───── Input for this task ─────

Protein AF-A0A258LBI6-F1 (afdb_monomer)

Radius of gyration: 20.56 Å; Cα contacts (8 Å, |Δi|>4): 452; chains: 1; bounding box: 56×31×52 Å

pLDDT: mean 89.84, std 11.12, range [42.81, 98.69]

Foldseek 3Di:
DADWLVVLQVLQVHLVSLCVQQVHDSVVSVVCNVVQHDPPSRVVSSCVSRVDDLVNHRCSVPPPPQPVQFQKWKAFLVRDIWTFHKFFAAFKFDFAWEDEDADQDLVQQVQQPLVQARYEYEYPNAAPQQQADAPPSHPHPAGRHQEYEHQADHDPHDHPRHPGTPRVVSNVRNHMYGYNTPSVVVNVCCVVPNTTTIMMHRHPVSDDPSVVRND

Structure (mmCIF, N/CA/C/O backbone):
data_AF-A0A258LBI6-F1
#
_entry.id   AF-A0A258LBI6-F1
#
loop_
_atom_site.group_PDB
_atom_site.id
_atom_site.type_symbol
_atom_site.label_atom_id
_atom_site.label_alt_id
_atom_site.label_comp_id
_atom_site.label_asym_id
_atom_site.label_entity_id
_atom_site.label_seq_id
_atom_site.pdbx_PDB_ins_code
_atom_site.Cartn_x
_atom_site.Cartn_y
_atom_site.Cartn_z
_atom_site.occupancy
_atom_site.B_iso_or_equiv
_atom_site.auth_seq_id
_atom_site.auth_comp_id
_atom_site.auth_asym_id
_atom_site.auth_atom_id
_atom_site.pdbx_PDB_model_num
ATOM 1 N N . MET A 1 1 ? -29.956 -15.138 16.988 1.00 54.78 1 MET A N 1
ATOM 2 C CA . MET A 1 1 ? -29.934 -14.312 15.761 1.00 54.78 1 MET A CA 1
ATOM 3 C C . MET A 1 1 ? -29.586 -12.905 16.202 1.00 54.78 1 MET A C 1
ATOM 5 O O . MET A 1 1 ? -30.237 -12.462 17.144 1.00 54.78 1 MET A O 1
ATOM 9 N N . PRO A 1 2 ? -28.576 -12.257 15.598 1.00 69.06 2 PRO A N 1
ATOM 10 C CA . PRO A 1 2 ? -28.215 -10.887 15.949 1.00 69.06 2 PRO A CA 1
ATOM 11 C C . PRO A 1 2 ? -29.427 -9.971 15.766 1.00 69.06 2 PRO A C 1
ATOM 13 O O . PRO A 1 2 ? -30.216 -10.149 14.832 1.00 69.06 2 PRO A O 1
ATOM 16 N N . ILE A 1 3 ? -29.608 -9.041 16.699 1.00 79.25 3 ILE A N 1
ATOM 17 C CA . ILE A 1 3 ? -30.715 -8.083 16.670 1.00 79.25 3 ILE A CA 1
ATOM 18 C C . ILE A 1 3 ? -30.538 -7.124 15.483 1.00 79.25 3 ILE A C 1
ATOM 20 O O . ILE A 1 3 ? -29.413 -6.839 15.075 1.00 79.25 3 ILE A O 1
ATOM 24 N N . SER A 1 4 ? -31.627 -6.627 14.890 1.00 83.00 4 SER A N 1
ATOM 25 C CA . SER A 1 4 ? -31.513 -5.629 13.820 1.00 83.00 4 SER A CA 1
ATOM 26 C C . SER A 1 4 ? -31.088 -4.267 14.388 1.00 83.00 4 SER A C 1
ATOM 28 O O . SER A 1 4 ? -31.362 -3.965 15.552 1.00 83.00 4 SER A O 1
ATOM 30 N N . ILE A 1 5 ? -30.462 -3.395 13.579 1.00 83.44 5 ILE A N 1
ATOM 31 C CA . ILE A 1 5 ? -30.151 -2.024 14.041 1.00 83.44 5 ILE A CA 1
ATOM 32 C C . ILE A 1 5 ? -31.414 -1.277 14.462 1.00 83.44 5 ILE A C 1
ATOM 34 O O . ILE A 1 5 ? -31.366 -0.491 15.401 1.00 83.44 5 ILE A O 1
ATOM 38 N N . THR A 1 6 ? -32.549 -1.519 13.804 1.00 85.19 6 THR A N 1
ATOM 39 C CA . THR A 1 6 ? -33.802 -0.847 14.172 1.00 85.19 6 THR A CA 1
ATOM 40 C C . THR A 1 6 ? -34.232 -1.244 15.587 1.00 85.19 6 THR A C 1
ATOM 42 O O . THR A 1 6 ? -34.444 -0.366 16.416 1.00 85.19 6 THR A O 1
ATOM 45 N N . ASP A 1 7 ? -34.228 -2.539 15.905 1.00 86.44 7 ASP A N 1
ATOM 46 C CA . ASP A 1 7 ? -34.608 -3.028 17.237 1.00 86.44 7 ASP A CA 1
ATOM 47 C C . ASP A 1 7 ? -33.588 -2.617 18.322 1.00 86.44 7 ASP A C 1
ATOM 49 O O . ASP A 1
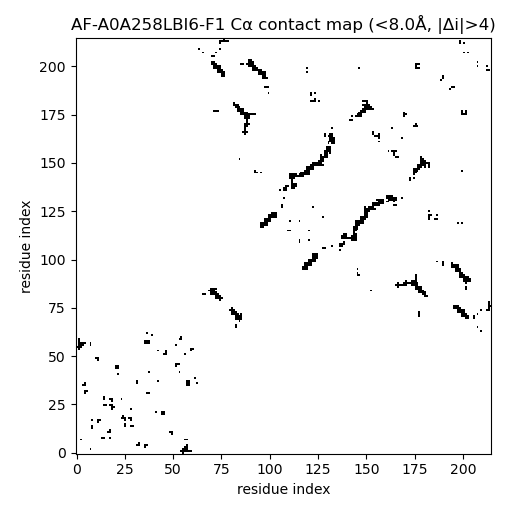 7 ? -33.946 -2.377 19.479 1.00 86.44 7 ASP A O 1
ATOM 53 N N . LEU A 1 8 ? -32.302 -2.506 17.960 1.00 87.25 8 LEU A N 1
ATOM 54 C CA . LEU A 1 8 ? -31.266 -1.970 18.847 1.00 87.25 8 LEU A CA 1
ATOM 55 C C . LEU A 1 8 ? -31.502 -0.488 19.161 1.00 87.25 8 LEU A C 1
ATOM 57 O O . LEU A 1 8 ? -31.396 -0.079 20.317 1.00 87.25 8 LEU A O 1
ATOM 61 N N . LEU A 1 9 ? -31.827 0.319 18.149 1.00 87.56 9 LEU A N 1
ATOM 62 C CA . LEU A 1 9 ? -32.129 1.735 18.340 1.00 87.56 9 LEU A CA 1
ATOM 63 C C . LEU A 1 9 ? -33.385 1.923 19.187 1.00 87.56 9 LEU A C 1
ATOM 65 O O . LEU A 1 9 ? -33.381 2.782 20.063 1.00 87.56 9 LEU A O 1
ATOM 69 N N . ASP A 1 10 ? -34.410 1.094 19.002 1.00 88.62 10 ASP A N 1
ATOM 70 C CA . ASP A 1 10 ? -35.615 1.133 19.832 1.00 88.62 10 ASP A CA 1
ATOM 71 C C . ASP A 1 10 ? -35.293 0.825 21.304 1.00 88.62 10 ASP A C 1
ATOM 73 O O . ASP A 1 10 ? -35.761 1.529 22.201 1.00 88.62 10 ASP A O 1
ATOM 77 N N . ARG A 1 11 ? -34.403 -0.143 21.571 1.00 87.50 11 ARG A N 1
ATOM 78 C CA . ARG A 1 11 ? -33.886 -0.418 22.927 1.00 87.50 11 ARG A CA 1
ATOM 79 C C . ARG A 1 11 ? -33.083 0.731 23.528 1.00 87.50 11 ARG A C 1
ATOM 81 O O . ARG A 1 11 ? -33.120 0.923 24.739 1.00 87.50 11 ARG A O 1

─────

▶ Task: Begin with the first line of the data above and, please, print each line exactly until you have printed the line containing "ATOM 16 N N"; print nothing else.

▶ Completed exercise:
Protein AF-A0A258LBI6-F1 (afdb_monomer)

Radius of gyration: 20.56 Å; Cα contacts (8 Å, |Δi|>4): 452; chains: 1; bounding box: 56×31×52 Å

pLDDT: mean 89.84, std 11.12, range [42.81, 98.69]

Foldseek 3Di:
DADWLVVLQVLQVHLVSLCVQQVHDSVVSVVCNVVQHDPPSRVVSSCVSRVDDLVNHRCSVPPPPQPVQFQKWKAFLVRDIWTFHKFFAAFKFDFAWEDEDADQDLVQQVQQPLVQARYEYEYPNAAPQQQADAPPSHPHPAGRHQEYEHQADHDPHDHPRHPGTPRVVSNVRNHMYGYNTPSVVVNVCCVVPNTTTIMMHRHPVSDDPSVVRND

Structure (mmCIF, N/CA/C/O backbone):
data_AF-A0A258LBI6-F1
#
_entry.id   AF-A0A258LBI6-F1
#
loop_
_atom_site.group_PDB
_atom_site.id
_atom_site.type_symbol
_atom_site.label_atom_id
_atom_site.label_alt_id
_atom_site.label_comp_id
_atom_site.label_asym_id
_atom_site.label_entity_id
_atom_site.label_seq_id
_atom_site.pdbx_PDB_ins_code
_atom_site.Cartn_x
_atom_site.Cartn_y
_atom_site.Cartn_z
_atom_site.occupancy
_atom_site.B_iso_or_equiv
_atom_site.auth_seq_id
_atom_site.auth_comp_id
_atom_site.auth_asym_id
_atom_site.auth_atom_id
_atom_site.pdbx_PDB_model_num
ATOM 1 N N . MET A 1 1 ? -29.956 -15.138 16.988 1.00 54.78 1 MET A N 1
ATOM 2 C CA . MET A 1 1 ? -29.934 -14.312 15.761 1.00 54.78 1 MET A CA 1
ATOM 3 C C . MET A 1 1 ? -29.586 -12.905 16.202 1.00 54.78 1 MET A C 1
ATOM 5 O O . MET A 1 1 ? -30.237 -12.462 17.144 1.00 54.78 1 MET A O 1
ATOM 9 N N . PRO A 1 2 ? -28.576 -12.257 15.598 1.00 69.06 2 PRO A N 1
ATOM 10 C CA . PRO A 1 2 ? -28.215 -10.887 15.949 1.00 69.06 2 PRO A CA 1
ATOM 11 C C . PRO A 1 2 ? -29.427 -9.971 15.766 1.00 69.06 2 PRO A C 1
ATOM 13 O O . PRO A 1 2 ? -30.216 -10.149 14.832 1.00 69.06 2 PRO A O 1
ATOM 16 N N . ILE A 1 3 ? -29.608 -9.041 16.699 1.00 79.25 3 ILE A N 1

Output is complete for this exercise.